Eu não diria que a poesia – quer dizer, a poesia lírica – está do lado da teoria, e sim do lado da prática. Ao contrário da escrita ensaística, a escrita poética não visa explicar nem generalizar, porém é autotélica e se concentra no individual, subjetivo e momentâneo. Também não preenche nenhuma ausência. Ela no máximo proporciona prazer estético, coisa diversa do tipo de gratificação que só pode ser proporcionada por outros seres humanos.

A série de poemas ‘Nenhum Mistério’ teve, na minha leitura, uma alta carga política (“não há mistério nenhum nessa história / em que o culpado se anuncia / ainda na primeira hora (…)”).
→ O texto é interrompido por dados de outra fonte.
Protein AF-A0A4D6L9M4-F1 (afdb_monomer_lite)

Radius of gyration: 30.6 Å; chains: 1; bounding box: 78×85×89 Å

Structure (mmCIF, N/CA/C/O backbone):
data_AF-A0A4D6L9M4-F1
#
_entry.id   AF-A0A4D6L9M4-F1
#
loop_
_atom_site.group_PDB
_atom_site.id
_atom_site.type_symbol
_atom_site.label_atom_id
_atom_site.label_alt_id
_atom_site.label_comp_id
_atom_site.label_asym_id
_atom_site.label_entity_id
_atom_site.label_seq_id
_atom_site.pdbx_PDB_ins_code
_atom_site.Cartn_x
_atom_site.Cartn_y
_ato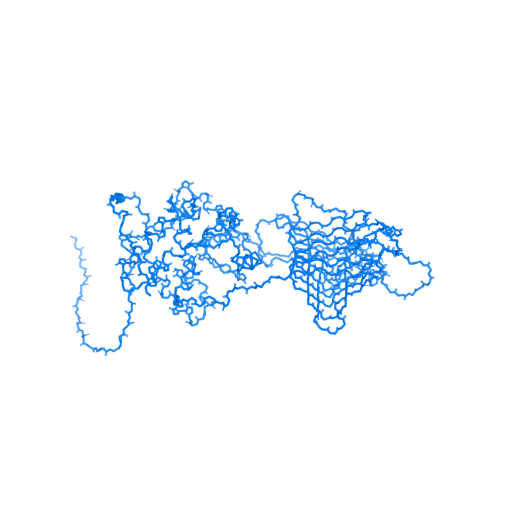m_site.Cartn_z
_atom_site.occupancy
_atom_site.B_iso_or_equiv
_atom_site.auth_seq_id
_atom_site.auth_comp_id
_atom_site.auth_asym_id
_atom_site.auth_atom_id
_atom_site.pdbx_PDB_model_num
ATOM 1 N N . MET A 1 1 ? -34.716 -57.340 39.020 1.00 26.53 1 MET A N 1
ATOM 2 C CA . MET A 1 1 ? -33.455 -57.243 38.254 1.00 26.53 1 MET A CA 1
ATOM 3 C C . MET A 1 1 ? -32.835 -55.907 38.637 1.00 26.53 1 MET A C 1
ATOM 5 O O . MET A 1 1 ? -33.268 -54.901 38.109 1.00 26.53 1 MET A O 1
ATOM 9 N N . ALA A 1 2 ? -32.214 -55.789 39.813 1.00 20.77 2 ALA A N 1
ATOM 10 C CA . ALA A 1 2 ? -30.860 -56.229 40.191 1.00 20.77 2 ALA A CA 1
ATOM 11 C C . ALA A 1 2 ? -29.772 -55.416 39.458 1.00 20.77 2 ALA A C 1
ATOM 13 O O . ALA A 1 2 ? -29.822 -55.405 38.237 1.00 20.77 2 ALA A O 1
ATOM 14 N N . ILE A 1 3 ? -28.773 -54.751 40.060 1.00 23.20 3 ILE A N 1
ATOM 15 C CA . ILE A 1 3 ? -28.204 -54.587 41.428 1.00 23.20 3 ILE A CA 1
ATOM 16 C C . ILE A 1 3 ? -27.218 -53.373 41.290 1.00 23.20 3 ILE A C 1
ATOM 18 O O . ILE A 1 3 ? -26.584 -53.290 40.243 1.00 23.20 3 ILE A O 1
ATOM 22 N N . LEU A 1 4 ? -27.263 -52.342 42.168 1.00 23.11 4 LEU A N 1
ATOM 23 C CA . LEU A 1 4 ? -26.227 -51.840 43.136 1.00 23.11 4 LEU A CA 1
ATOM 24 C C . LEU A 1 4 ? -24.798 -51.607 42.563 1.00 23.11 4 LEU A C 1
ATOM 26 O O . LEU A 1 4 ? -24.328 -52.433 41.796 1.00 23.11 4 LEU A O 1
ATOM 30 N N . ASN A 1 5 ? -24.001 -50.568 42.863 1.00 24.81 5 ASN A N 1
ATOM 31 C CA . ASN A 1 5 ? -23.623 -49.835 44.098 1.00 24.81 5 ASN A CA 1
ATOM 32 C C . ASN A 1 5 ? -22.693 -48.652 43.657 1.00 24.81 5 ASN A C 1
ATOM 34 O O . ASN A 1 5 ? -22.283 -48.641 42.501 1.00 24.81 5 ASN A O 1
ATOM 38 N N . ASP A 1 6 ? -22.233 -47.648 44.413 1.00 24.89 6 ASP A N 1
ATOM 39 C CA . ASP A 1 6 ? -22.187 -47.325 45.845 1.00 24.89 6 ASP A CA 1
ATOM 40 C C . ASP A 1 6 ? -21.869 -45.815 45.995 1.00 24.89 6 ASP A C 1
ATOM 42 O O . ASP A 1 6 ? -21.151 -45.233 45.179 1.00 24.89 6 ASP A O 1
ATOM 46 N N . GLN A 1 7 ? -22.362 -45.201 47.071 1.00 25.75 7 GLN A N 1
ATOM 47 C CA . GLN A 1 7 ? -21.886 -43.929 47.643 1.00 25.75 7 GLN A CA 1
ATOM 48 C C . GLN A 1 7 ? -20.725 -44.213 48.639 1.00 25.75 7 GLN A C 1
ATOM 50 O O . GLN A 1 7 ? -20.579 -45.368 49.042 1.00 25.75 7 GLN A O 1
ATOM 55 N N . PRO A 1 8 ? -19.893 -43.232 49.077 1.00 27.59 8 PRO A N 1
ATOM 56 C CA . PRO A 1 8 ? -20.276 -42.376 50.213 1.00 27.59 8 PRO A CA 1
ATOM 57 C C . PRO A 1 8 ? -19.766 -40.923 50.190 1.00 27.59 8 PRO A C 1
ATOM 59 O O . PRO A 1 8 ? -18.686 -40.592 49.706 1.00 27.59 8 PRO A O 1
ATOM 62 N N . ALA A 1 9 ? -20.562 -40.067 50.830 1.00 27.83 9 ALA A N 1
ATOM 63 C CA . ALA A 1 9 ? -20.174 -38.767 51.357 1.00 27.83 9 ALA A CA 1
ATOM 64 C C . ALA A 1 9 ? -19.390 -38.907 52.679 1.00 27.83 9 ALA A C 1
ATOM 66 O O . ALA A 1 9 ? -19.745 -39.747 53.502 1.00 27.83 9 ALA A O 1
ATOM 67 N N . HIS A 1 10 ? -18.379 -38.053 52.902 1.00 25.73 10 HIS A N 1
ATOM 68 C CA . HIS A 1 10 ? -18.197 -37.210 54.104 1.00 25.73 10 HIS A CA 1
ATOM 69 C C . HIS A 1 10 ? -16.776 -36.629 54.200 1.00 25.73 10 HIS A C 1
ATOM 71 O O . HIS A 1 10 ? -15.794 -37.348 54.045 1.00 25.73 10 HIS A O 1
ATOM 77 N N . GLY A 1 11 ? -16.675 -35.351 54.590 1.00 24.62 11 GLY A N 1
ATOM 78 C CA . GLY A 1 11 ? -15.441 -34.788 55.145 1.00 24.62 11 GLY A CA 1
ATOM 79 C C . GLY A 1 11 ? -15.363 -33.262 55.127 1.00 24.62 11 GLY A C 1
ATOM 80 O O . GLY A 1 11 ? -14.631 -32.701 54.322 1.00 24.62 11 GLY A O 1
ATOM 81 N N . ASN A 1 12 ? -16.086 -32.592 56.031 1.00 26.44 12 ASN A N 1
ATOM 82 C CA . ASN A 1 12 ? -15.846 -31.185 56.366 1.00 26.44 12 ASN A CA 1
ATOM 83 C C . ASN A 1 12 ? -14.434 -31.013 56.947 1.00 26.44 12 ASN A C 1
ATOM 85 O O . ASN A 1 12 ? -14.096 -31.682 57.921 1.00 26.44 12 ASN A O 1
ATOM 89 N N . ASN A 1 13 ? -13.671 -30.045 56.436 1.00 25.42 13 ASN A N 1
ATOM 90 C CA . ASN A 1 13 ? -12.604 -29.390 57.189 1.00 25.42 13 ASN A CA 1
ATOM 91 C C . ASN A 1 13 ? -12.526 -27.908 56.793 1.00 25.42 13 ASN A C 1
ATOM 93 O O . ASN A 1 13 ? -12.125 -27.561 55.686 1.00 25.42 13 ASN A O 1
ATOM 97 N N . VAL A 1 14 ? -12.917 -27.044 57.730 1.00 29.02 14 VAL A N 1
ATOM 98 C CA . VAL A 1 14 ? -12.662 -25.595 57.742 1.00 29.02 14 VAL A CA 1
ATOM 99 C C . VAL A 1 14 ? -11.424 -25.412 58.633 1.00 29.02 14 VAL A C 1
ATOM 101 O O . VAL A 1 14 ? -11.403 -25.893 59.761 1.00 29.02 14 VAL A O 1
ATOM 104 N N . SER A 1 15 ? -10.311 -24.833 58.182 1.00 26.17 15 SER A N 1
ATOM 105 C CA . SER A 1 15 ? -10.071 -23.384 58.189 1.00 26.17 15 SER A CA 1
ATOM 106 C C . SER A 1 15 ? -8.650 -23.076 57.686 1.00 26.17 15 SER A C 1
ATOM 108 O O . SER A 1 15 ? -7.705 -23.764 58.069 1.00 26.17 15 SER A O 1
ATOM 110 N N . LYS A 1 16 ? -8.480 -21.990 56.918 1.00 25.78 16 LYS A N 1
ATOM 111 C CA . LYS A 1 16 ? -7.839 -20.736 57.371 1.00 25.78 16 LYS A CA 1
ATOM 112 C C . LYS A 1 16 ? -7.803 -19.700 56.236 1.00 25.78 16 LYS A C 1
ATOM 114 O O . LYS A 1 16 ? -7.368 -19.993 55.132 1.00 25.78 16 LYS A O 1
ATOM 119 N N . ASN A 1 17 ? -8.286 -18.505 56.572 1.00 29.41 17 ASN A N 1
ATOM 120 C CA . ASN A 1 17 ? -8.258 -17.275 55.784 1.00 29.41 17 ASN A CA 1
ATOM 121 C C . ASN A 1 17 ? -6.833 -16.783 55.498 1.00 29.41 17 ASN A C 1
ATOM 123 O O . ASN A 1 17 ? -5.995 -16.871 56.391 1.00 29.41 17 ASN A O 1
ATOM 127 N N . GLU A 1 18 ? -6.662 -16.188 54.309 1.00 24.75 18 GLU A N 1
ATOM 128 C CA . GLU A 1 18 ? -5.907 -14.968 53.918 1.00 24.75 18 GLU A CA 1
ATOM 129 C C . GLU A 1 18 ? -5.657 -15.085 52.391 1.00 24.75 18 GLU A C 1
ATOM 131 O O . GLU A 1 18 ? -5.167 -16.114 51.948 1.00 24.75 18 GLU A O 1
ATOM 136 N N . ALA A 1 19 ? -6.031 -14.175 51.483 1.00 24.67 19 ALA A N 1
ATOM 137 C CA . ALA A 1 19 ? -6.265 -12.735 51.544 1.00 24.67 19 ALA A CA 1
ATOM 138 C C . ALA A 1 19 ? -7.426 -12.278 50.618 1.00 24.67 19 ALA A C 1
ATOM 140 O O . ALA A 1 19 ? -7.906 -13.022 49.766 1.00 24.67 19 ALA A O 1
ATOM 141 N N . LYS A 1 20 ? -7.879 -11.045 50.870 1.00 34.03 20 LYS A N 1
ATOM 142 C CA . LYS A 1 20 ? -9.063 -10.339 50.353 1.00 34.03 20 LYS A CA 1
ATOM 143 C C . LYS A 1 20 ? -8.905 -9.822 48.909 1.00 34.03 20 LYS A C 1
ATOM 145 O O . LYS A 1 20 ? -7.783 -9.647 48.450 1.00 34.03 20 LYS A O 1
ATOM 150 N N . ASP A 1 21 ? -10.056 -9.496 48.303 1.00 30.72 21 ASP A N 1
ATOM 151 C CA . ASP A 1 21 ? -10.286 -8.765 47.033 1.00 30.72 21 ASP A CA 1
ATOM 152 C C . ASP A 1 21 ? -10.301 -9.554 45.709 1.00 30.72 21 ASP A C 1
ATOM 154 O O . ASP A 1 21 ? -9.888 -9.083 44.653 1.00 30.72 21 ASP A O 1
ATOM 158 N N . GLY A 1 22 ? -10.860 -10.766 45.733 1.00 32.12 22 GLY A N 1
ATOM 159 C CA . GLY A 1 22 ? -11.149 -11.526 44.514 1.00 32.12 22 GLY A CA 1
ATOM 160 C C . GLY A 1 22 ? -12.537 -11.226 43.947 1.00 32.12 22 GLY A C 1
ATOM 161 O O . GLY A 1 22 ? -13.514 -11.843 44.364 1.00 32.12 22 GLY A O 1
ATOM 162 N N . PHE A 1 23 ? -12.617 -10.317 42.978 1.00 39.44 23 PHE A N 1
ATOM 163 C CA . PHE A 1 23 ? -13.778 -10.139 42.101 1.00 39.44 23 PHE A CA 1
ATOM 164 C C . PHE A 1 23 ? -14.091 -11.464 41.369 1.00 39.44 23 PHE A C 1
ATOM 166 O O . PHE A 1 23 ? -13.247 -11.973 40.628 1.00 39.44 23 PHE A O 1
ATOM 173 N N . MET A 1 24 ? -15.268 -12.059 41.605 1.00 38.34 24 MET A N 1
ATOM 174 C CA . MET A 1 24 ? -15.704 -13.310 40.963 1.00 38.34 24 MET A CA 1
ATOM 175 C C . MET A 1 24 ? -16.736 -13.025 39.870 1.00 38.34 24 MET A C 1
ATOM 177 O O . MET A 1 24 ? -17.836 -12.564 40.161 1.00 38.34 24 MET A O 1
ATOM 181 N N . ALA A 1 25 ? -16.394 -13.350 38.622 1.00 37.31 25 ALA A N 1
ATOM 182 C CA . ALA A 1 25 ? -17.354 -13.389 37.523 1.00 37.31 25 ALA A CA 1
ATOM 183 C C . ALA A 1 25 ? -18.325 -14.578 37.704 1.00 37.31 25 ALA A C 1
ATOM 185 O O . ALA A 1 25 ? -17.875 -15.662 38.099 1.00 37.31 25 ALA A O 1
ATOM 186 N N . PRO A 1 26 ? -19.631 -14.418 37.427 1.00 41.34 26 PRO A N 1
ATOM 187 C CA . PRO A 1 26 ? -20.574 -15.531 37.435 1.00 41.34 26 PRO A CA 1
ATOM 188 C C . PRO A 1 26 ? -20.231 -16.564 36.339 1.00 41.34 26 PRO A C 1
ATOM 190 O O . PRO A 1 26 ? -19.656 -16.209 35.310 1.00 41.34 26 PRO A O 1
ATOM 193 N N . PRO A 1 27 ? -20.553 -17.856 36.546 1.00 38.44 27 PRO A N 1
ATOM 194 C CA . PRO A 1 27 ? -20.166 -18.934 35.630 1.00 38.44 27 PRO A CA 1
ATOM 195 C C . PRO A 1 27 ? -20.974 -18.974 34.322 1.00 38.44 27 PRO A C 1
ATOM 197 O O . PRO A 1 27 ? -20.529 -19.604 33.367 1.00 38.44 27 PRO A O 1
ATOM 200 N N . ILE A 1 28 ? -22.163 -18.362 34.290 1.00 41.81 28 ILE A N 1
ATOM 201 C CA . ILE A 1 28 ? -23.098 -18.325 33.154 1.00 41.81 28 ILE A CA 1
ATOM 202 C C . ILE A 1 28 ? -23.843 -16.984 33.236 1.00 41.81 28 ILE A C 1
ATOM 204 O O . ILE A 1 28 ? -24.111 -16.509 34.344 1.00 41.81 28 ILE A O 1
ATOM 208 N N . ASN A 1 29 ? -24.163 -16.376 32.093 1.00 42.03 29 ASN A N 1
ATOM 209 C CA . ASN A 1 29 ? -25.040 -15.207 32.046 1.00 42.03 29 ASN A CA 1
ATOM 210 C C . ASN A 1 29 ? -26.490 -15.592 32.412 1.00 42.03 29 ASN A C 1
ATOM 212 O O . ASN A 1 29 ? -26.837 -16.769 32.515 1.00 42.03 29 ASN A O 1
ATOM 216 N N . SER A 1 30 ? -27.364 -14.609 32.619 1.00 36.44 30 SER A N 1
ATOM 217 C CA . SER A 1 30 ? -28.758 -14.860 33.023 1.00 36.44 30 SER A CA 1
ATOM 218 C C . SER A 1 30 ? -29.624 -15.551 31.942 1.00 36.44 30 SER A C 1
ATOM 220 O O . SER A 1 30 ? -30.815 -15.744 32.181 1.00 36.44 30 SER A O 1
ATOM 222 N N . TYR A 1 31 ? -29.058 -15.923 30.777 1.00 35.66 31 TYR A N 1
ATOM 223 C CA . TYR A 1 31 ? -29.805 -16.232 29.548 1.00 35.66 31 TYR A CA 1
ATOM 224 C C . TYR A 1 31 ? -29.272 -17.413 28.686 1.00 35.66 31 TYR A C 1
ATOM 226 O O . TYR A 1 31 ? -29.678 -17.532 27.541 1.00 35.66 31 TYR A O 1
ATOM 234 N N . GLY A 1 32 ? -28.408 -18.323 29.167 1.00 38.09 32 GLY A N 1
ATOM 235 C CA . GLY A 1 32 ? -28.185 -19.642 28.514 1.00 38.09 32 GLY A CA 1
ATOM 236 C C . GLY A 1 32 ? -27.016 -19.798 27.506 1.00 38.09 32 GLY A C 1
ATOM 237 O O . GLY A 1 32 ? -26.093 -18.989 27.477 1.00 38.09 32 GLY A O 1
ATOM 238 N N . HIS A 1 33 ? -27.007 -20.915 26.744 1.00 37.03 33 HIS A N 1
ATOM 239 C CA . HIS A 1 33 ? -25.842 -21.501 26.026 1.00 37.03 33 HIS A CA 1
ATOM 240 C C . HIS A 1 33 ? -25.817 -21.354 24.473 1.00 37.03 33 HIS A C 1
ATOM 242 O O . HIS A 1 33 ? -24.892 -21.876 23.850 1.00 37.03 33 HIS A O 1
ATOM 248 N N . SER A 1 34 ? -26.783 -20.683 23.836 1.00 42.69 34 SER A N 1
ATOM 249 C CA . SER A 1 34 ? -27.033 -20.661 22.370 1.00 42.69 34 SER A CA 1
ATOM 250 C C . SER A 1 34 ? -26.459 -19.449 21.605 1.00 42.69 34 SER A C 1
ATOM 252 O O . SER A 1 34 ? -26.991 -19.058 20.576 1.00 42.69 34 SER A O 1
ATOM 254 N N . PHE A 1 35 ? -25.366 -18.844 22.074 1.00 50.22 35 PHE A N 1
ATOM 255 C CA . PHE A 1 35 ? -24.832 -17.587 21.520 1.00 50.22 35 PHE A CA 1
ATOM 256 C C . PHE A 1 35 ? -23.829 -17.792 20.362 1.00 50.22 35 PHE A C 1
ATOM 258 O O . PHE A 1 35 ? -22.818 -18.489 20.548 1.00 50.22 35 PHE A O 1
ATOM 265 N N . ARG A 1 36 ? -24.052 -17.115 19.217 1.00 52.72 36 ARG A N 1
ATOM 266 C CA . ARG A 1 36 ? -23.180 -17.092 18.021 1.00 52.72 36 ARG A CA 1
ATOM 267 C C . ARG A 1 36 ? -22.904 -18.459 17.388 1.00 52.72 36 ARG A C 1
ATOM 269 O O . ARG A 1 36 ? -21.749 -18.878 17.258 1.00 52.72 36 ARG A O 1
ATOM 276 N N . ASP A 1 37 ? -23.962 -19.157 16.987 1.00 58.31 37 ASP A N 1
ATOM 277 C CA . ASP A 1 37 ? -23.850 -20.411 16.238 1.00 58.31 37 ASP A CA 1
ATOM 278 C C . ASP A 1 37 ? -23.821 -20.155 14.718 1.00 58.31 37 ASP A C 1
ATOM 280 O O . ASP A 1 37 ? -24.845 -19.938 14.071 1.00 58.31 37 ASP A O 1
ATOM 284 N N . TYR A 1 38 ? -22.619 -20.193 14.137 1.00 57.75 38 TYR A N 1
ATOM 285 C CA . TYR A 1 38 ? -22.398 -19.986 12.699 1.00 57.75 38 TYR A CA 1
ATOM 286 C C . TYR A 1 38 ? -22.720 -21.224 11.838 1.00 57.75 38 TYR A C 1
ATOM 288 O O . TYR A 1 38 ? -22.715 -21.140 10.605 1.00 57.75 38 TYR A O 1
ATOM 296 N N . ASP A 1 39 ? -22.996 -22.379 12.455 1.00 56.09 39 ASP A N 1
ATOM 297 C CA . ASP A 1 39 ? -23.265 -23.630 11.745 1.00 56.09 39 ASP A CA 1
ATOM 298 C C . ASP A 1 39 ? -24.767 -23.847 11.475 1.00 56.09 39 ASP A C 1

Os poemas no livro se relacionam mais diretamente com algum acontecimento político, social ou histórico do Brasil (pelo menos na sua concepção)?

Na verdade, os poemas dessa série trabalham com sentimentos subjetivos de angústia, frustração, impotência. Mas, embora eu não estivesse pensando na situação atual quando escrevi esses poemas, são justamente esses os sentimentos despertados em mim pelo momento que vivemos no Brasil. De modo que pode até haver uma relação, ainda que indireta, entre essa série e a realidade atual do País. As informações são do jornal O Estado de S. Paulo.